ROME — Pope Francis on Wednesday found two ways of expressing his concern for the victims of terrorism, condemning the Brussels attacks and sending both personal and financial support to Iraqi Christians menaced by ISIS.
“I once again appeal to all people of good will to unite in the unanimous condemnation of these cruel abominations that are causing only death, terror, and horror,” Pope Francis said during his Wednesday general audience, referring to the terrorist incidents in the Belgian capital on Tuesday.
Two separate attacks in Brussels, involving three explosions that took the lives of 34 victims. ISIS forces claimed responsibility.

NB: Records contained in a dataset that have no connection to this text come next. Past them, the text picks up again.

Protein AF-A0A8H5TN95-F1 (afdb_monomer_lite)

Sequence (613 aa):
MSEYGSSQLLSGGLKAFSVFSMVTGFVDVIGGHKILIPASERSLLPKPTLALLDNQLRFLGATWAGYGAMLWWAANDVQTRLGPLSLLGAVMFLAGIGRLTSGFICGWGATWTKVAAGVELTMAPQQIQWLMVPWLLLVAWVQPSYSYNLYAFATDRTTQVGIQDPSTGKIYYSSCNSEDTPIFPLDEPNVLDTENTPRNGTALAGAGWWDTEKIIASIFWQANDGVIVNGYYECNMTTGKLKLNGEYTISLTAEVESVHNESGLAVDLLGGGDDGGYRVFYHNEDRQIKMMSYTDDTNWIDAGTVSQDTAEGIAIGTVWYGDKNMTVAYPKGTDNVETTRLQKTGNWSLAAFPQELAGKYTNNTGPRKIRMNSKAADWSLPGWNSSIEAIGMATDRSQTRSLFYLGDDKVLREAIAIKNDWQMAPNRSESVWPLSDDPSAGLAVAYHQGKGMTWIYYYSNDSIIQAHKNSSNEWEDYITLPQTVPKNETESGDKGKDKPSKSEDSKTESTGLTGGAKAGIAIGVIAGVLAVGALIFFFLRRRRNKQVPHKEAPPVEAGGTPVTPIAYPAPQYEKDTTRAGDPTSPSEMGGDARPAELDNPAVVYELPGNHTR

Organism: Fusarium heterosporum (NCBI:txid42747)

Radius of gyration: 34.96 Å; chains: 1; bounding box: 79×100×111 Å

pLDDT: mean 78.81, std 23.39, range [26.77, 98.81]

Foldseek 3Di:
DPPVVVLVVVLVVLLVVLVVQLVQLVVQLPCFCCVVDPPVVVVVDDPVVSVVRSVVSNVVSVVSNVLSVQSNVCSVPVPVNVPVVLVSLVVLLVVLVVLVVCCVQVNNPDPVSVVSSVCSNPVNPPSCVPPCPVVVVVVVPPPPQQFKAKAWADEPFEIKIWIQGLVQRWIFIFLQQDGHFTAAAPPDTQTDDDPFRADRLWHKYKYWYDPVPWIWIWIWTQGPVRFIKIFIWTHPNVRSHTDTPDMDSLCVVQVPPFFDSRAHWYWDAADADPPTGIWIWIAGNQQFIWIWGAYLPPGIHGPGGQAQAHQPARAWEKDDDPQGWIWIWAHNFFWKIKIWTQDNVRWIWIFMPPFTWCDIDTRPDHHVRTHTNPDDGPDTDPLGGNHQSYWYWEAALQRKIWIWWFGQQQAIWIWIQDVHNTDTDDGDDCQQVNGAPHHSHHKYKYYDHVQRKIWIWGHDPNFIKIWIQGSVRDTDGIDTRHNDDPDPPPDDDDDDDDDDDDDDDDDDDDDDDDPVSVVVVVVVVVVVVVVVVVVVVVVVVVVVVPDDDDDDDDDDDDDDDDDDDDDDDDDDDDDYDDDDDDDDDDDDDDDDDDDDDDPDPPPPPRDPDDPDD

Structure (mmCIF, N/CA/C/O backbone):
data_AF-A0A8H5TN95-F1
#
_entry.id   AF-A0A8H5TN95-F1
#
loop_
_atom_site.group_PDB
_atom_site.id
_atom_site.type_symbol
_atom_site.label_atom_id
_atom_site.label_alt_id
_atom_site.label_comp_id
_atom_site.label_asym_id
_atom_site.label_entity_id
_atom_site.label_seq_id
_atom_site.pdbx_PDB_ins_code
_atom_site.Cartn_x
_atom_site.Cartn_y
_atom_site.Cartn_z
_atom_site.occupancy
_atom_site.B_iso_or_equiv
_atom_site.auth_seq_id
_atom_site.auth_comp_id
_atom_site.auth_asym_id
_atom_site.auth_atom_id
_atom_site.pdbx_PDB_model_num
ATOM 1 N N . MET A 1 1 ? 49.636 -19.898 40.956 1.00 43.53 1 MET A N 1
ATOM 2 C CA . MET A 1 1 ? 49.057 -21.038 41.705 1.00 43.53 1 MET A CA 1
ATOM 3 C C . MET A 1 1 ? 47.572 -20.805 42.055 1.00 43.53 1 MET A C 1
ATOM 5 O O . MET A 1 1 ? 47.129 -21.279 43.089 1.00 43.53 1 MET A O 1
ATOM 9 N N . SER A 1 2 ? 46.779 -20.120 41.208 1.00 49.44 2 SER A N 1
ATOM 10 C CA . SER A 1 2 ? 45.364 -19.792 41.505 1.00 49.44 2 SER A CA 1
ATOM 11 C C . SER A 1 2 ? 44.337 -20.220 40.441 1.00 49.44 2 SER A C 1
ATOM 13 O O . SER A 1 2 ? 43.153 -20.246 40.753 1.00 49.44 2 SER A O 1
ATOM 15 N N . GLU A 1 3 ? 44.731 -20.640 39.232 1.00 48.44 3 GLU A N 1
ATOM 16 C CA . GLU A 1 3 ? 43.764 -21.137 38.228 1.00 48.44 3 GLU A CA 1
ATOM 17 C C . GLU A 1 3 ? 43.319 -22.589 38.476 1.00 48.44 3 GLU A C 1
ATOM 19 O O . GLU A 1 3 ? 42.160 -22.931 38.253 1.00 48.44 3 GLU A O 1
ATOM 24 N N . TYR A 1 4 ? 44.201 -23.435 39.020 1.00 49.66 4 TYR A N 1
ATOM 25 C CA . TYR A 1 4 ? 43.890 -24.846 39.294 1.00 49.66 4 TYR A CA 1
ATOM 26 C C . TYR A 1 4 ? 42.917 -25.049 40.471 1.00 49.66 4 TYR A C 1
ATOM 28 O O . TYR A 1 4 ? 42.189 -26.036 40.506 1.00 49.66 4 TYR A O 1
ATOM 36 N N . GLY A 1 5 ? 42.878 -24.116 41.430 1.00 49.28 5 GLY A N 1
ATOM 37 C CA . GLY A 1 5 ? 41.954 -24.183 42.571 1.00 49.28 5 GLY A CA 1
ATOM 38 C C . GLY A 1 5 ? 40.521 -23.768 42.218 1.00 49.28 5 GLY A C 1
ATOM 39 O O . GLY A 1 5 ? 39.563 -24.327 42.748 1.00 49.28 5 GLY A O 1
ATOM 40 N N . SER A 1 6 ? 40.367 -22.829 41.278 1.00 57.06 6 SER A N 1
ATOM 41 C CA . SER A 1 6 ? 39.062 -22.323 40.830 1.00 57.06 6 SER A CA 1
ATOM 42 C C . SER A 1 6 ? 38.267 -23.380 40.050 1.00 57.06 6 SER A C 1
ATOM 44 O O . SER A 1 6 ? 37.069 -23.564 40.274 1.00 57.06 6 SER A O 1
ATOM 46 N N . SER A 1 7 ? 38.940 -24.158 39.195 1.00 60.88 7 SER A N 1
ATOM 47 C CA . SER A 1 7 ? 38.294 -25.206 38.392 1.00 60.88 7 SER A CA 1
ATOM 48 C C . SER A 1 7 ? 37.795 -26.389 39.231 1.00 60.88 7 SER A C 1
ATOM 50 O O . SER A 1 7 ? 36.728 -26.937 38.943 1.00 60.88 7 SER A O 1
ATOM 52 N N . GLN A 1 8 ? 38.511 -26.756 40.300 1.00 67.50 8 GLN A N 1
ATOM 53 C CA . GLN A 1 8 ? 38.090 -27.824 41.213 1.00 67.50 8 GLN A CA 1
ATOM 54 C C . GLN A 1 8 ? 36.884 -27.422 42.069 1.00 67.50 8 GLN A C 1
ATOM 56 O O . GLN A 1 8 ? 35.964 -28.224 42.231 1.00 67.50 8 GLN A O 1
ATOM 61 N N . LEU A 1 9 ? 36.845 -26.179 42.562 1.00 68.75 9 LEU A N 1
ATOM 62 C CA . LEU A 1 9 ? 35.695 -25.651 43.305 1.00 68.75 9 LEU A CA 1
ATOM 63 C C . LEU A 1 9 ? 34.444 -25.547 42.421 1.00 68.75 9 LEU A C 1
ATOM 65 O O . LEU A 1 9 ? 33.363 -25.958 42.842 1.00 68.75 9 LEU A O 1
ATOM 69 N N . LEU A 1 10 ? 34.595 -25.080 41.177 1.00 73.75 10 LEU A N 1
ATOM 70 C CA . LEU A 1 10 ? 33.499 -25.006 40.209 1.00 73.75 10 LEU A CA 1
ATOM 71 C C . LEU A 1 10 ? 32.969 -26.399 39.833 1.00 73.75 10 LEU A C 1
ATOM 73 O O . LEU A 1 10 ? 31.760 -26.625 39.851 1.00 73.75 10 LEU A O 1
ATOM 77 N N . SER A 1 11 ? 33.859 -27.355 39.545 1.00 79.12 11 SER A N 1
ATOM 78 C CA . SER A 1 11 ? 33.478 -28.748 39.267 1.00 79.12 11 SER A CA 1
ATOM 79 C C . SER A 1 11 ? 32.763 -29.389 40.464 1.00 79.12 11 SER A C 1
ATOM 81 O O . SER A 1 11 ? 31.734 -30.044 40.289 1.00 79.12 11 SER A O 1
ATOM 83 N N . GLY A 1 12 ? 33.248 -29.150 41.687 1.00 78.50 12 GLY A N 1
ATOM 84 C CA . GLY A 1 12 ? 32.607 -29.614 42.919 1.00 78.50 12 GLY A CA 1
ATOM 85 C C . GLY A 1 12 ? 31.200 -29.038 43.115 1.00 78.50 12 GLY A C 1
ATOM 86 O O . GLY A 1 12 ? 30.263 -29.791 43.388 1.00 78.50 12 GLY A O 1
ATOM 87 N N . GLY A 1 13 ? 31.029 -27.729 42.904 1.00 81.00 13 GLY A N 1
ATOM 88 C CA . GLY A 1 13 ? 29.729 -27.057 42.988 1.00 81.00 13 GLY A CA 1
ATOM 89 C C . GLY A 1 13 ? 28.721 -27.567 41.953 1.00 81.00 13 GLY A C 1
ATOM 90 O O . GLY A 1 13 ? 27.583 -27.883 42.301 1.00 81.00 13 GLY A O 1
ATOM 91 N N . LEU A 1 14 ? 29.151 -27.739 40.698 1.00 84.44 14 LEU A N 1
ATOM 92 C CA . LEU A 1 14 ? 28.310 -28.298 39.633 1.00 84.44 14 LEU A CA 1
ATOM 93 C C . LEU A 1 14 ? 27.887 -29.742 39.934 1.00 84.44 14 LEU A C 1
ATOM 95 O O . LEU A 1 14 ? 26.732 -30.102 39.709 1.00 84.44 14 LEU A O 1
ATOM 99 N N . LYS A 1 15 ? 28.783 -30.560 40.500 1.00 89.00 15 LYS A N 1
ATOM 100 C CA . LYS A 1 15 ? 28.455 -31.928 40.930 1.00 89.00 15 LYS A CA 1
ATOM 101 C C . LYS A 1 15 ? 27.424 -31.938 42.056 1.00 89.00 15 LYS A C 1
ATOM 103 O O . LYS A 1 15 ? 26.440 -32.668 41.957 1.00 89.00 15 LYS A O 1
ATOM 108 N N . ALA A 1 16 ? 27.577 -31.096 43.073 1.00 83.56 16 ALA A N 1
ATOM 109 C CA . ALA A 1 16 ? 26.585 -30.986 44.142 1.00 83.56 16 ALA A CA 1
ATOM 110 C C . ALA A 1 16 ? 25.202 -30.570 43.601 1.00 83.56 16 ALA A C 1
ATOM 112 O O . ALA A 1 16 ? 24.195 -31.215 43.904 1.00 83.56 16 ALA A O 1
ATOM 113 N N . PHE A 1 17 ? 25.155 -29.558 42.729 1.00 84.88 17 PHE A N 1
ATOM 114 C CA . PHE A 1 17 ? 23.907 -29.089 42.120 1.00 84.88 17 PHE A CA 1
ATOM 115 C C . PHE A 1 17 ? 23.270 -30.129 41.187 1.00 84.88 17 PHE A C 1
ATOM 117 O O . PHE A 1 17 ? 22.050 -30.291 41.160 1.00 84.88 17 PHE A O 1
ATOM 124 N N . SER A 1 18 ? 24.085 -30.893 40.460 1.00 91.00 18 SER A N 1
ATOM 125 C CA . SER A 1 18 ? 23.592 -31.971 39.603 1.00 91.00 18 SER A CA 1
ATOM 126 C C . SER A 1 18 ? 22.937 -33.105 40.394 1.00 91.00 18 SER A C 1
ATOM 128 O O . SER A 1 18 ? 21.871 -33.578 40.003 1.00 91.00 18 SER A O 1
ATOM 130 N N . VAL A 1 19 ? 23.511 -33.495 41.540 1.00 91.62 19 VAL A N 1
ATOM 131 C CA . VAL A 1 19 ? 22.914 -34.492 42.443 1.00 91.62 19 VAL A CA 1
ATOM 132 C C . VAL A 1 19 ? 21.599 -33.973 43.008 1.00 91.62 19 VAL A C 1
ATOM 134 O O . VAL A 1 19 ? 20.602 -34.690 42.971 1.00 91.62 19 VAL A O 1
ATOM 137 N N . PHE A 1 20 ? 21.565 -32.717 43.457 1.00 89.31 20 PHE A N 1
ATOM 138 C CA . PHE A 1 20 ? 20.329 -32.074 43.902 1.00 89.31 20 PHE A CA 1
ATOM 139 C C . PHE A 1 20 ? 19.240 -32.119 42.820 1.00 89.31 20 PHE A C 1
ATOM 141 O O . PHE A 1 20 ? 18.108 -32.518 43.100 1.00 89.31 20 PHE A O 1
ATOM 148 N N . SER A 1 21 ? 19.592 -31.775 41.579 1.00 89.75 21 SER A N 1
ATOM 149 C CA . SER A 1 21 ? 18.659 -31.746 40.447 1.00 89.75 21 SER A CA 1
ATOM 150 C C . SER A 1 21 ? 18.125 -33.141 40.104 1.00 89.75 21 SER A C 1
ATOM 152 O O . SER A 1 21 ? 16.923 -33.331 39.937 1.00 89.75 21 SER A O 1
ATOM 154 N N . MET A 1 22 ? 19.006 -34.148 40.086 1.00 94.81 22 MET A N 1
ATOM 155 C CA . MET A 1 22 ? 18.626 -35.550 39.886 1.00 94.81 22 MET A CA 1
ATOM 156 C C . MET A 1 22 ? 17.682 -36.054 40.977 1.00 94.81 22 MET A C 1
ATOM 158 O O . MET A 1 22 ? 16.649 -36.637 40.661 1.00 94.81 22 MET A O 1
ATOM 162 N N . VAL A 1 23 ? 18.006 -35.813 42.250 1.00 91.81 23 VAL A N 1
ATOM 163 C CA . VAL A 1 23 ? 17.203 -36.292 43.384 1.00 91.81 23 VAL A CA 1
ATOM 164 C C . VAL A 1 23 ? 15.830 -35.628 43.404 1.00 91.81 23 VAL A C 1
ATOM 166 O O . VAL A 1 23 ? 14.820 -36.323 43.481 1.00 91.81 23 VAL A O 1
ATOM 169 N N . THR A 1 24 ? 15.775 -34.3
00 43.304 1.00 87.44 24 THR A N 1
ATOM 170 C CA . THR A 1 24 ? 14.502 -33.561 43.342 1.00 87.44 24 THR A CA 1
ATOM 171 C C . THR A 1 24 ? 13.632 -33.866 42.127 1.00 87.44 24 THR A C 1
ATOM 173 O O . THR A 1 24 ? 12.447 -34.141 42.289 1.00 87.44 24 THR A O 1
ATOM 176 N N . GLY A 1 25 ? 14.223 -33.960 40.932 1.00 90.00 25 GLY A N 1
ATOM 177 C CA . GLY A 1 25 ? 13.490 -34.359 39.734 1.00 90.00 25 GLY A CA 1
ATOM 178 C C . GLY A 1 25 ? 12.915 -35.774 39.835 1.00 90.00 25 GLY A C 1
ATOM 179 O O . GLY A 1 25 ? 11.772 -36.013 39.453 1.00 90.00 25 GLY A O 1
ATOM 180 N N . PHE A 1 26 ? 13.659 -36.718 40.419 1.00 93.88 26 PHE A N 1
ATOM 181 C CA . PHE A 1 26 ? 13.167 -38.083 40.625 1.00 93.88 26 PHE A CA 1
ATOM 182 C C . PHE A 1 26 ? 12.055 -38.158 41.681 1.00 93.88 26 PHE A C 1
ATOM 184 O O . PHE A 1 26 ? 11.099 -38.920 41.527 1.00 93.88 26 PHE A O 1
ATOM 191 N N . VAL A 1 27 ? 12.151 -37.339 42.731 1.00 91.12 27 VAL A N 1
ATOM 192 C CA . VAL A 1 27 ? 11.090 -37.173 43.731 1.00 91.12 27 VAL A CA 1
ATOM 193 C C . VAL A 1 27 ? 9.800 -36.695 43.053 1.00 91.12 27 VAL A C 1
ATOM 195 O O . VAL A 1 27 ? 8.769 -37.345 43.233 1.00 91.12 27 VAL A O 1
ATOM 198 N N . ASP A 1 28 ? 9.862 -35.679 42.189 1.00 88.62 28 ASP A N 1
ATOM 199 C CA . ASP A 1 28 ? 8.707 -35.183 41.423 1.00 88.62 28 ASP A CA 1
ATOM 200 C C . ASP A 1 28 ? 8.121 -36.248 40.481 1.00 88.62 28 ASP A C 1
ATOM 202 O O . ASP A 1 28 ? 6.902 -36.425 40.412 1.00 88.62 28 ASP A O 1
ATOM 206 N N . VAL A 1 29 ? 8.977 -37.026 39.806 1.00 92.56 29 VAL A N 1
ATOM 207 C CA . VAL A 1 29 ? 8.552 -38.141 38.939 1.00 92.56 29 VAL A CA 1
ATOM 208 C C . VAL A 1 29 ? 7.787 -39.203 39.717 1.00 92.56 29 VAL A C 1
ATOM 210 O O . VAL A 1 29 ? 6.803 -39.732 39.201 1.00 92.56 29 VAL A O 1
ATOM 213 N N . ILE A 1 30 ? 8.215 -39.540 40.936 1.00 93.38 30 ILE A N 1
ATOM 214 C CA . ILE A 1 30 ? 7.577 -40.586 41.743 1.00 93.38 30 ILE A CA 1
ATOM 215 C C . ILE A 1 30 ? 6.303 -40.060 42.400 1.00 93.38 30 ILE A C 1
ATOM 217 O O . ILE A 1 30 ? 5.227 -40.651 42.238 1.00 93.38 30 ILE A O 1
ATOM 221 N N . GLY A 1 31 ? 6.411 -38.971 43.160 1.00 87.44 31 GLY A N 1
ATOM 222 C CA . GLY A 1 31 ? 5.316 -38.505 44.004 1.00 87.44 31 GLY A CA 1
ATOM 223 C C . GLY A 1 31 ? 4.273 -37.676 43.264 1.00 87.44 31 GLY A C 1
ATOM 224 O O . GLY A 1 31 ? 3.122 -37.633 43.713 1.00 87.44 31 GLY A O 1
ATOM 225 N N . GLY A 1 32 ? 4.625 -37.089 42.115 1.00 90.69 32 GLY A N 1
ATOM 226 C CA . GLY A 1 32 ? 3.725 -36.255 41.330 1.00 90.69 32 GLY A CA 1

“I ask everyone to persevere in prayer and to ask the Lord in this Holy Week to comfort the hearts afflicted and convert the hearts of these people blinded by this cruel fundamentalism,” Francis said.
Meanwhile, the pontiff also dispatched a set of sacred vestments and an undisclosed financial contribution to Iraq, entrusting the gifts to a delegation organized by the Catholic organization Aid to the Church in Need, which works to support the victims of anti-Christian persecution.
The delegation will visit Iraqi Kurdistan April 1-4, shortly after the celebration of Easter, and will include several prominent Italian bishops and clergy.
Francis also provided a letter of support for Aid to the Church in Need, describing it as “an initiative that expresses friendship, ecclesial communion and closeness to many brothers and sisters whose situation of affliction and tribulation saddens me deeply and invites us to defend the inalienable right of every person to freely profess his or her own faith.”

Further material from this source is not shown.